WORK INSTRUCTIONS: Please set down exactly the lines of the listing below from the line containing "ATOM 104 C CA" through the line containing "ATOM 136 C CA", both lines included, leaving out all other lines.
• • •
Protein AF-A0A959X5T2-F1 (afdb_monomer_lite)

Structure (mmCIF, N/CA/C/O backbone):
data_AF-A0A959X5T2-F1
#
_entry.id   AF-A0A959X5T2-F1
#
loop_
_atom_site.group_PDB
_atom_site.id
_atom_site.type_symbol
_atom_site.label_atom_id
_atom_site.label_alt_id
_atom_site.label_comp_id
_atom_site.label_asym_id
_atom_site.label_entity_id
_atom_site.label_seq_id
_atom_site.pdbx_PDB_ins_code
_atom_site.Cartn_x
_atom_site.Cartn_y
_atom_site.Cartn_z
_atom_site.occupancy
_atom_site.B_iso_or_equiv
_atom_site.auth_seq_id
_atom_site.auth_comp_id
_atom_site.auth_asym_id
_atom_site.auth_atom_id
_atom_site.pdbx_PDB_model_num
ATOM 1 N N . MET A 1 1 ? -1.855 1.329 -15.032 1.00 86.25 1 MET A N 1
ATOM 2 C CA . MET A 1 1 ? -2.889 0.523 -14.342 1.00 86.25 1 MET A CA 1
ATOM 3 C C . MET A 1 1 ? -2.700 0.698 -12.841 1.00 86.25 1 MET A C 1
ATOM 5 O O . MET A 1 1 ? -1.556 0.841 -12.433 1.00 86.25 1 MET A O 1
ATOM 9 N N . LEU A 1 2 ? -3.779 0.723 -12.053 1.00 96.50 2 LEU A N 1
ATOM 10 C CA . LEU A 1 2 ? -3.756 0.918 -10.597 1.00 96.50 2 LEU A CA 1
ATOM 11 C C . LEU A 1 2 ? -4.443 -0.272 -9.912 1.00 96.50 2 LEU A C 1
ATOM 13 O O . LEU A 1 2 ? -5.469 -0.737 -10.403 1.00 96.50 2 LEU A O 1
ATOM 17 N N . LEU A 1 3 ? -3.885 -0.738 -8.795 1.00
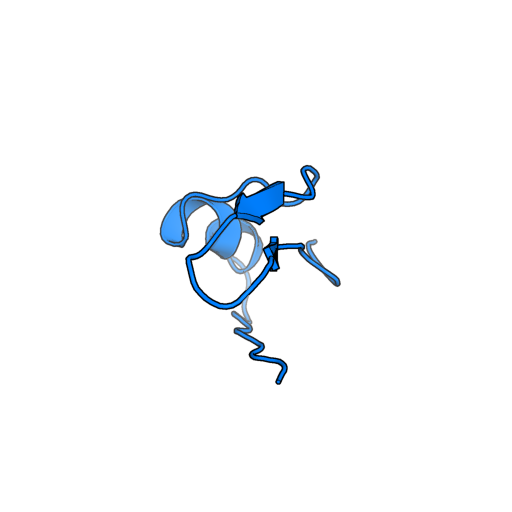 97.75 3 LEU A N 1
ATOM 18 C CA . LEU A 1 3 ? -4.481 -1.747 -7.920 1.00 97.75 3 LEU A CA 1
ATOM 19 C C . LEU A 1 3 ? -4.555 -1.179 -6.505 1.00 97.75 3 LEU A C 1
ATOM 21 O O . LEU A 1 3 ? -3.569 -0.636 -6.009 1.00 97.75 3 LEU A O 1
ATOM 25 N N . THR A 1 4 ? -5.702 -1.342 -5.856 1.00 98.00 4 THR A N 1
ATOM 26 C CA . THR A 1 4 ? -5.907 -0.977 -4.456 1.00 98.00 4 THR A CA 1
ATOM 27 C C . THR A 1 4 ? -6.289 -2.210 -3.651 1.00 98.00 4 THR A C 1
ATOM 29 O O . THR A 1 4 ? -7.023 -3.081 -4.117 1.00 98.00 4 THR A O 1
ATOM 32 N N . VAL A 1 5 ? -5.764 -2.286 -2.431 1.00 97.75 5 VAL A N 1
ATOM 33 C CA . VAL A 1 5 ? -6.115 -3.305 -1.442 1.00 97.75 5 VAL A CA 1
ATOM 34 C C . VAL A 1 5 ? -6.468 -2.565 -0.163 1.00 97.75 5 VAL A C 1
ATOM 36 O O . VAL A 1 5 ? -5.677 -1.752 0.310 1.00 97.75 5 VAL A O 1
ATOM 39 N N . THR A 1 6 ? -7.650 -2.840 0.379 1.00 97.56 6 THR A N 1
ATOM 40 C CA . THR A 1 6 ? -8.165 -2.179 1.581 1.00 97.56 6 THR A CA 1
ATOM 41 C C . THR A 1 6 ? -8.494 -3.233 2.625 1.00 97.56 6 THR A C 1
ATOM 43 O O . THR A 1 6 ? -9.165 -4.219 2.325 1.00 97.56 6 THR A O 1
ATOM 46 N N . LEU A 1 7 ? -8.032 -3.010 3.854 1.00 97.94 7 LEU A N 1
ATOM 47 C CA . LEU A 1 7 ? -8.430 -3.771 5.032 1.00 97.94 7 LEU A CA 1
ATOM 48 C C . LEU A 1 7 ? -9.265 -2.855 5.926 1.00 97.94 7 LEU A C 1
ATOM 50 O O . LEU A 1 7 ? -8.849 -1.739 6.216 1.00 97.94 7 LEU A O 1
ATOM 54 N N . THR A 1 8 ? -10.435 -3.322 6.353 1.00 96.94 8 THR A N 1
ATOM 55 C 
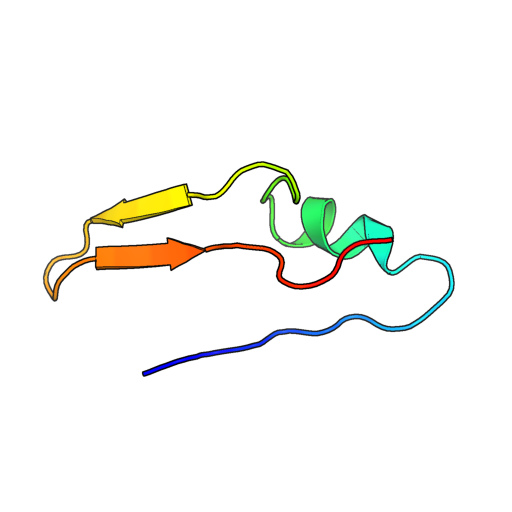CA . THR A 1 8 ? -11.340 -2.575 7.238 1.00 96.94 8 THR A CA 1
ATOM 56 C C . THR A 1 8 ? -11.497 -3.295 8.570 1.00 96.94 8 THR A C 1
ATOM 58 O O . THR A 
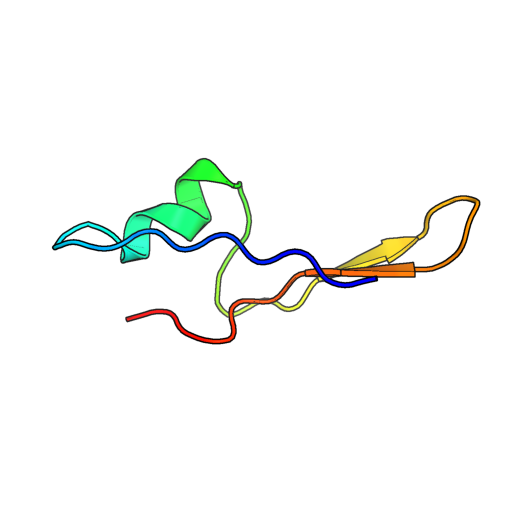1 8 ? -11.598 -4.521 8.591 1.00 96.94 8 THR A O 1
ATOM 61 N N . GLY A 1 9 ? -11.601 -2.542 9.664 1.00 95.88 9 GLY A N 1
ATOM 62 C CA . GLY A 1 9 ? -11.840 -3.071 11.008 1.00 95.88 9 GLY A CA 1
ATOM 63 C C . GLY A 1 9 ? -10.841 -2.535 12.037 1.00 95.88 9 GLY A C 1
ATOM 64 O O . GLY A 1 9 ? -9.947 -1.773 11.676 1.00 95.88 9 GLY A O 1
ATOM 65 N N . PRO A 1 10 ? -10.972 -2.936 13.314 1.00 95.25 10 PRO A N 1
ATOM 66 C CA . PRO A 1 10 ? -10.144 -2.415 14.407 1.00 95.25 10 PRO A CA 1
ATOM 67 C C . PRO A 1 10 ? -8.637 -2.646 14.226 1.00 95.25 10 PRO A C 1
ATOM 69 O O . PRO A 1 10 ? -7.832 -1.896 14.760 1.00 95.25 10 PRO A O 1
ATOM 72 N N . GLU A 1 11 ? -8.257 -3.673 13.462 1.00 95.50 11 GLU A N 1
ATOM 73 C CA . GLU A 1 11 ? -6.862 -4.068 13.229 1.00 95.50 11 GLU A CA 1
ATOM 74 C C . GLU A 1 11 ? -6.350 -3.665 11.832 1.00 95.50 11 GLU A C 1
ATOM 76 O O . GLU A 1 11 ? -5.343 -4.192 11.358 1.00 95.50 11 GLU A O 1
ATOM 81 N N . ALA A 1 12 ? -7.022 -2.732 11.145 1.00 96.88 12 ALA A N 1
ATOM 82 C CA . ALA A 1 12 ? -6.667 -2.323 9.781 1.00 96.88 12 ALA A CA 1
ATOM 83 C C . ALA A 1 12 ? -5.227 -1.791 9.650 1.00 96.88 12 ALA A C 1
ATOM 85 O O . ALA A 1 12 ? -4.572 -2.042 8.634 1.00 96.88 12 ALA A O 1
ATOM 86 N N . ALA A 1 13 ? -4.693 -1.160 10.703 1.00 94.12 13 ALA A N 1
ATOM 87 C CA . ALA A 1 13 ? -3.293 -0.735 10.786 1.00 94.12 13 ALA A CA 1
ATOM 88 C C . ALA A 1 13 ? -2.289 -1.893 10.571 1.00 94.12 13 ALA A C 1
ATOM 90 O O . ALA A 1 13 ? -1.155 -1.676 10.141 1.00 94.12 13 ALA A O 1
ATOM 91 N N . GLY A 1 14 ? -2.708 -3.145 10.798 1.00 96.25 14 GLY A N 1
ATOM 92 C CA . GLY A 1 14 ? -1.916 -4.350 10.552 1.00 96.25 14 GLY A CA 1
ATOM 93 C C . GLY A 1 14 ? -1.671 -4.674 9.072 1.00 96.25 14 GLY A C 1
ATOM 94 O O . GLY A 1 14 ? -0.818 -5.511 8.772 1.00 96.25 14 GLY A O 1
ATOM 95 N N . LEU A 1 15 ? -2.348 -4.011 8.124 1.00 97.38 15 LEU A N 1
ATOM 96 C CA . LEU A 1 15 ? -2.164 -4.269 6.688 1.00 97.38 15 LEU A CA 1
ATOM 97 C C . LEU A 1 15 ? -0.704 -4.078 6.242 1.00 97.38 15 LEU A C 1
ATOM 99 O O . LEU A 1 15 ? -0.186 -4.875 5.455 1.00 97.38 15 LEU A O 1
ATOM 103 N N . GLY A 1 16 ? -0.019 -3.077 6.807 1.00 96.50 16 GLY A N 1
ATOM 104 C CA . GLY A 1 16 ? 1.403 -2.823 6.564 1.00 96.50 16 GLY A CA 1
ATOM 105 C C . GLY A 1 16 ? 2.300 -4.009 6.904 1.00 96.50 16 GLY A C 1
ATOM 106 O O . GLY A 1 16 ? 3.221 -4.342 6.152 1.00 96.50 16 GLY A O 1
ATOM 107 N N . TYR A 1 17 ? 1.987 -4.692 8.005 1.00 97.12 17 TYR A N 1
ATOM 108 C CA . TYR A 1 17 ? 2.695 -5.890 8.435 1.00 97.12 17 TYR A CA 1
ATOM 109 C C . TYR A 1 17 ? 2.444 -7.060 7.475 1.00 97.12 17 TYR A C 1
ATOM 111 O O . TYR A 1 17 ? 3.397 -7.653 6.975 1.00 97.12 17 TYR A O 1
ATOM 119 N N . LEU A 1 18 ? 1.180 -7.340 7.135 1.00 97.44 18 LEU A N 1
ATOM 120 C CA . LEU A 1 18 ? 0.815 -8.443 6.233 1.00 97.44 18 LEU A CA 1
ATOM 121 C C . LEU A 1 18 ? 1.480 -8.310 4.854 1.00 97.44 18 LEU A C 1
ATOM 123 O O . LEU A 1 18 ? 2.049 -9.270 4.331 1.00 97.44 18 LEU A O 1
ATOM 127 N N . LEU A 1 19 ? 1.470 -7.103 4.282 1.00 97.25 19 LEU A N 1
ATOM 128 C CA . LEU A 1 19 ? 2.065 -6.827 2.969 1.00 97.25 19 LEU A CA 1
ATOM 129 C C . LEU A 1 19 ? 3.576 -6.552 3.019 1.00 97.25 19 LEU A C 1
ATOM 131 O O . LEU A 1 19 ? 4.209 -6.352 1.975 1.00 97.25 19 LEU A O 1
ATOM 135 N N . HIS A 1 20 ? 4.168 -6.535 4.217 1.00 97.38 20 HIS A N 1
ATOM 136 C CA . HIS A 1 20 ? 5.569 -6.183 4.444 1.00 97.38 20 HIS A CA 1
ATOM 137 C C . HIS A 1 20 ? 5.934 -4.834 3.798 1.00 97.38 20 HIS A C 1
ATOM 139 O O . HIS A 1 20 ? 6.925 -4.711 3.064 1.00 97.38 20 HIS A O 1
ATOM 145 N N . LYS A 1 21 ? 5.093 -3.817 4.011 1.00 97.25 21 LYS A N 1
ATOM 146 C CA . LYS A 1 21 ? 5.299 -2.441 3.540 1.00 97.25 21 LYS A CA 1
ATOM 147 C C . LYS A 1 21 ? 4.919 -1.462 4.640 1.00 97.25 21 LYS A C 1
ATOM 149 O O . LYS A 1 21 ? 3.793 -1.479 5.118 1.00 97.25 21 LYS A O 1
ATOM 154 N N . HIS A 1 22 ? 5.859 -0.599 5.011 1.00 96.62 22 HIS A N 1
ATOM 155 C CA . HIS A 1 22 ? 5.627 0.426 6.023 1.00 96.62 22 HIS A CA 1
ATOM 156 C C . HIS A 1 22 ? 4.745 1.556 5.456 1.00 96.62 22 HIS A C 1
ATOM 158 O O . HIS A 1 22 ? 5.088 2.064 4.384 1.00 96.62 22 HIS A O 1
ATOM 164 N N . PRO A 1 23 ? 3.670 1.975 6.148 1.00 96.88 23 PRO A N 1
ATOM 165 C CA . PRO A 1 23 ? 2.732 2.980 5.641 1.00 96.88 23 PRO A CA 1
ATOM 166 C C . PRO A 1 23 ? 3.377 4.345 5.375 1.00 96.88 23 PRO A C 1
ATOM 168 O O . PRO A 1 23 ? 3.178 4.908 4.303 1.00 96.88 23 PRO A O 1
ATOM 171 N N . ASP A 1 24 ? 4.264 4.806 6.263 1.00 96.31 24 ASP A N 1
ATOM 172 C CA . ASP A 1 24 ? 4.959 6.101 6.107 1.00 96.31 24 ASP A CA 1
ATOM 173 C C . ASP A 1 24 ? 6.097 6.104 5.073 1.00 96.31 24 ASP A C 1
ATOM 175 O O . ASP A 1 24 ? 6.852 7.071 4.960 1.00 96.31 24 ASP A O 1
ATOM 179 N N . ARG A 1 25 ? 6.277 5.008 4.326 1.00 97.12 25 ARG A N 1
ATOM 180 C CA . ARG A 1 25 ? 7.362 4.882 3.354 1.00 97.12 25 ARG A CA 1
ATOM 181 C C . ARG A 1 25 ? 6.827 4.548 1.972 1.00 97.12 25 ARG A C 1
ATOM 183 O O . ARG A 1 25 ? 6.581 3.385 1.654 1.00 97.12 25 ARG A O 1
ATOM 190 N N . VAL A 1 26 ? 6.788 5.565 1.115 1.00 97.81 26 VAL A N 1
ATOM 191 C CA . VAL A 1 26 ? 6.609 5.381 -0.329 1.00 97.81 26 VAL A CA 1
ATOM 192 C C . VAL A 1 26 ? 7.809 4.614 -0.889 1.00 97.81 26 VAL A C 1
ATOM 194 O O . VAL A 1 26 ? 8.962 4.943 -0.603 1.00 97.81 26 VAL A O 1
ATOM 197 N N . GLN A 1 27 ? 7.540 3.564 -1.662 1.00 98.06 27 GLN A N 1
ATOM 198 C CA . GLN A 1 27 ? 8.565 2.726 -2.282 1.00 98.06 27 GLN A CA 1
ATOM 199 C C . GLN A 1 27 ? 8.321 2.621 -3.782 1.00 98.06 27 GLN A C 1
ATOM 201 O O . GLN A 1 27 ? 7.189 2.408 -4.215 1.00 98.06 27 GLN A O 1
ATOM 206 N N . THR A 1 28 ? 9.398 2.712 -4.554 1.00 98.12 28 THR A N 1
ATOM 207 C CA . THR A 1 28 ? 9.385 2.516 -6.004 1.00 98.12 28 THR A CA 1
ATOM 208 C C . THR A 1 28 ? 10.221 1.291 -6.344 1.00 98.12 28 THR A C 1
ATOM 210 O O . THR A 1 28 ? 11.318 1.117 -5.813 1.00 98.12 28 THR A O 1
ATOM 213 N N . PHE A 1 29 ? 9.700 0.442 -7.224 1.00 97.81 29 PHE A N 1
ATOM 214 C CA . PHE A 1 29 ? 10.361 -0.770 -7.695 1.00 97.81 29 PHE A CA 1
ATOM 215 C C . PHE A 1 29 ? 10.541 -0.697 -9.210 1.00 97.81 29 PHE A C 1
ATOM 217 O O . PHE A 1 29 ? 9.562 -0.514 -9.935 1.00 97.81 29 PHE A O 1
ATOM 224 N N . SER A 1 30 ? 11.772 -0.873 -9.693 1.00 97.94 30 SER A N 1
ATOM 225 C CA . SER A 1 30 ? 12.044 -1.005 -11.127 1.00 97.94 30 SER A CA 1
ATOM 226 C C . SER A 1 30 ? 11.707 -2.419 -11.601 1.00 97.94 30 SER A C 1
ATOM 228 O O . SER A 1 30 ? 12.143 -3.410 -11.017 1.00 97.94 30 SER A O 1
ATOM 230 N N . LEU A 1 31 ? 10.937 -2.507 -12.679 1.00 97.25 31 LEU A N 1
ATOM 231 C CA . LEU A 1 31 ? 10.505 -3.734 -13.339 1.00 97.25 31 LEU A CA 1
ATOM 232 C C . LEU A 1 31 ? 10.907 -3.668 -14.825 1.00 97.25 31 LEU A C 1
ATOM 234 O O . LEU A 1 31 ? 11.094 -2.576 -15.363 1.00 97.25 31 LEU A O 1
ATOM 238 N N . PRO A 1 32 ? 10.978 -4.801 -15.548 1.00 97.81 32 PRO A N 1
ATOM 239 C CA . PRO A 1 32 ? 11.301 -4.795 -16.981 1.00 97.81 32 PRO A CA 1
ATOM 240 C C . PRO A 1 32 ? 10.352 -3.954 -17.853 1.00 97.81 32 PRO A C 1
ATOM 242 O O . PRO A 1 32 ? 10.708 -3.570 -18.962 1.00 97.81 32 PRO A O 1
ATOM 245 N N . VAL A 1 33 ? 9.142 -3.681 -17.358 1.00 95.56 33 VAL A N 1
ATOM 246 C CA . VAL A 1 33 ? 8.081 -2.940 -18.060 1.00 95.56 33 VAL A CA 1
ATOM 247 C C . VAL A 1 33 ? 7.893 -1.505 -17.548 1.00 95.56 33 VAL A C 1
ATOM 249 O O . VAL A 1 33 ? 6.927 -0.850 -17.928 1.00 95.56 33 VAL A O 1
ATOM 252 N N . GLY A 1 34 ? 8.781 -1.015 -16.677 1.00 96.38 34 GLY A N 1
ATOM 253 C CA . GLY A 1 34 ? 8.702 0.322 -16.082 1.00 96.38 34 GLY A CA 1
ATOM 254 C C . GLY A 1 34 ? 8.792 0.295 -14.559 1.00 96.38 34 GLY A C 1
ATOM 255 O O . GLY A 1 34 ? 9.347 -0.631 -13.978 1.00 96.38 34 GLY A O 1
ATOM 256 N N . GLU A 1 35 ? 8.245 1.311 -13.898 1.00 97.88 35 GLU A N 1
ATOM 257 C CA . GLU A 1 35 ? 8.299 1.436 -12.438 1.00 97.88 35 GLU A CA 1
ATOM 258 C C . GLU A 1 35 ? 6.936 1.195 -11.786 1.00 97.88 35 GLU A C 1
ATOM 260 O O . GLU A 1 35 ? 5.892 1.559 -12.331 1.00 97.88 35 GLU A O 1
ATOM 265 N N . ALA A 1 36 ? 6.952 0.597 -10.595 1.00 98.00 36 ALA A N 1
ATOM 266 C CA . ALA A 1 36 ? 5.779 0.427 -9.750 1.00 98.00 36 ALA A CA 1
ATOM 267 C C . ALA A 1 36 ? 5.957 1.187 -8.432 1.00 98.00 36 ALA A C 1
ATOM 269 O O . ALA A 1 36 ? 6.907 0.933 -7.690 1.00 98.00 36 ALA A O 1
ATOM 270 N N . THR A 1 37 ? 5.013 2.076 -8.124 1.00 98.19 37 THR A N 1
ATOM 271 C CA . THR A 1 37 ? 4.982 2.839 -6.869 1.00 98.19 37 THR A CA 1
ATOM 272 C C . THR A 1 37 ? 3.988 2.212 -5.900 1.00 98.19 37 THR A C 1
ATOM 274 O O . THR A 1 37 ? 2.825 2.003 -6.244 1.00 98.19 37 THR A O 1
ATOM 277 N N . VAL A 1 38 ? 4.436 1.941 -4.676 1.00 98.19 38 VAL A N 1
ATOM 278 C CA . VAL A 1 38 ? 3.62
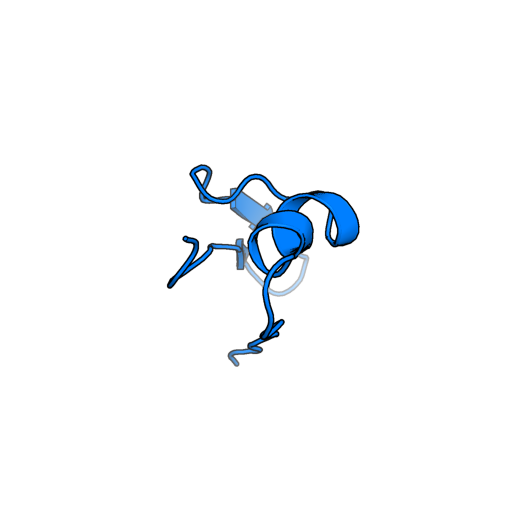4 1.420 -3.571 1.00 98.19 38 VAL A CA 1
ATOM 279 C C . VAL A 1 38 ? 3.573 2.465 -2.463 1.00 98.19 38 VAL A C 1
ATOM 281 O O . VAL A 1 38 ? 4.613 2.928 -1.990 1.00 98.19 38 VAL A O 1
ATOM 284 N N . PHE A 1 39 ? 2.362 2.832 -2.050 1.00 98.12 39 PHE A N 1
ATOM 285 C CA . PHE A 1 39 ? 2.103 3.802 -0.988 1.00 98.12 39 PHE A CA 1
ATOM 286 C C . PHE A 1 39 ? 0.758 3.517 -0.311 1.00 98.12 39 PHE A C 1
ATOM 288 O O . PHE A 1 39 ? -0.082 2.811 -0.872 1.00 98.12 39 PHE A O 1
ATOM 295 N N . TYR A 1 40 ? 0.565 4.077 0.884 1.00 97.81 40 TYR A N 1
ATOM 296 C CA . TYR A 1 40 ? -0.677 3.985 1.646 1.00 97.81 40 TYR A CA 1
ATOM 297 C C . TYR A 1 40 ? -1.400 5.332 1.558 1.00 97.81 40 TYR A C 1
ATOM 299 O O . TYR A 1 40 ? -0.934 6.295 2.164 1.00 97.81 40 TYR A O 1
ATOM 307 N N . PRO A 1 41 ? -2.491 5.447 0.778 1.00 96.94 41 PRO A N 1
ATOM 308 C CA . PRO A 1 41 ? -3.258 6.691 0.714 1.00 96.94 41 PRO A CA 1
ATOM 309 C C . PRO A 1 41 ? -3.993 6.986 2.029 1.00 96.94 41 PRO A C 1
ATOM 311 O O . PRO A 1 41 ? -4.262 8.144 2.329 1.00 96.94 41 PRO A O 1
ATOM 314 N N . GLU A 1 42 ? -4.299 5.944 2.804 1.00 94.38 42 GLU A N 1
ATOM 315 C CA . GLU A 1 42 ? -4.945 6.011 4.110 1.00 94.38 42 GLU A CA 1
ATOM 316 C C . GLU A 1 42 ? -4.345 4.926 5.017 1.00 94.38 42 GLU A C 1
ATOM 318 O O . GLU A 1 42 ? -4.141 3.788 4.586 1.00 94.38 42 GLU A O 1
AT
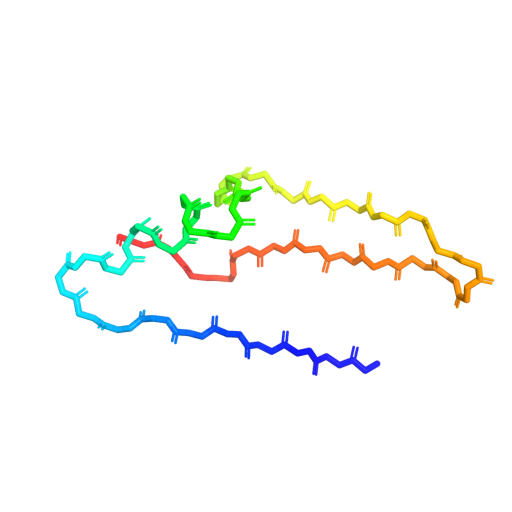OM 323 N N . SER A 1 43 ? -4.021 5.299 6.255 1.00 91.31 43 SER A N 1
ATOM 324 C CA . SER A 1 43 ? -3.558 4.405 7.319 1.00 91.31 43 SER A CA 1
ATOM 325 C C . SER A 1 43 ? -3.788 5.108 8.660 1.00 91.31 43 SER A C 1
ATOM 327 O O . SER A 1 43 ? -3.228 6.182 8.877 1.00 91.31 43 SER A O 1
ATOM 329 N N . SER A 1 44 ? -4.609 4.525 9.537 1.00 79.88 44 SE
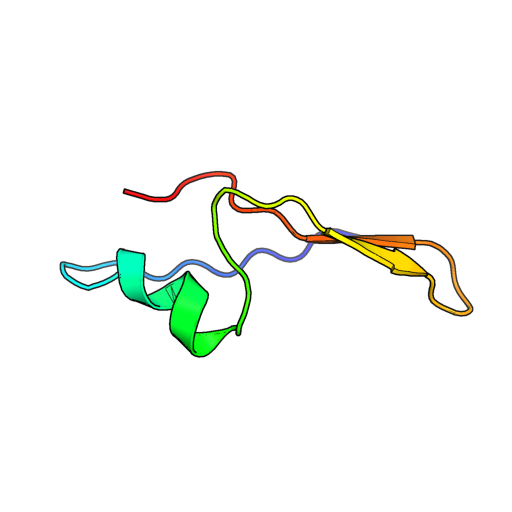R A N 1
ATOM 330 C CA . SER A 1 44 ? -4.992 5.077 10.849 1.00 79.88 44 SER A CA 1
ATOM 331 C C . SER A 1 44 ? -5.046 4.006 11.922 1.00 79.88 44 SER A C 1
ATOM 333 O O . SER A 1 44 ? -5.488 2.887 11.569 1.00 79.88 44 SER A O 1
#

Foldseek 3Di:
DDDDDFDDDPCRLCPCVVVVHDQVDWDWDQDPVGIDIDHDPDHD

pLDDT: mean 96.3, std 3.24, range [79.88, 98.19]

Secondary structure (DSSP, 8-state):
--------STTGGGHHHHTT--TT--EEEEETTEEEEE--S---

Sequence (44 aa):
MLLTVTLTGPEAAGLGYLLHKHPDRVQTFSLPVGEATVFYPESS

Radius of gyration: 11.71 Å; chains: 1; bounding box: 24×15×32 Å
• • •
SOLUTION TO THE EXERCISE:
ATOM 104 C CA . GLY A 1 16 ? 1.403 -2.823 6.564 1.00 96.50 16 GLY A CA 1
ATOM 105 C C . GLY A 1 16 ? 2.300 -4.009 6.904 1.00 96.50 16 GLY A C 1
ATOM 106 O O . GLY A 1 16 ? 3.221 -4.342 6.152 1.00 96.50 16 GLY A O 1
ATOM 107 N N . TYR A 1 17 ? 1.987 -4.692 8.005 1.00 97.12 17 TYR A N 1
ATOM 108 C CA . TYR A 1 17 ? 2.695 -5.890 8.435 1.00 97.12 17 TYR A CA 1
ATOM 109 C C . TYR A 1 17 ? 2.444 -7.060 7.475 1.00 97.12 17 TYR A C 1
ATOM 111 O O . TYR A 1 17 ? 3.397 -7.653 6.975 1.00 97.12 17 TYR A O 1
ATOM 119 N N . LEU A 1 18 ? 1.180 -7.340 7.135 1.00 97.44 18 LEU A N 1
ATOM 120 C CA . LEU A 1 18 ? 0.815 -8.443 6.233 1.00 97.44 18 LEU A CA 1
ATOM 121 C C . LEU A 1 18 ? 1.480 -8.310 4.854 1.00 97.44 18 LEU A C 1
ATOM 123 O O . LEU A 1 18 ? 2.049 -9.270 4.331 1.00 97.44 18 LEU A O 1
ATOM 127 N N . LEU A 1 19 ? 1.470 -7.103 4.282 1.00 97.25 19 LEU A N 1
ATOM 128 C CA . LEU A 1 19 ? 2.065 -6.827 2.969 1.00 97.25 19 LEU A CA 1
ATOM 129 C C . LEU A 1 19 ? 3.576 -6.552 3.019 1.00 97.25 19 LEU A C 1
ATOM 131 O O . LEU A 1 19 ? 4.209 -6.352 1.975 1.00 97.25 19 LEU A O 1
ATOM 135 N N . HIS A 1 20 ? 4.168 -6.535 4.217 1.00 97.38 20 HIS A N 1
ATOM 136 C CA . HIS A 1 20 ? 5.569 -6.183 4.444 1.00 97.38 20 HIS A CA 1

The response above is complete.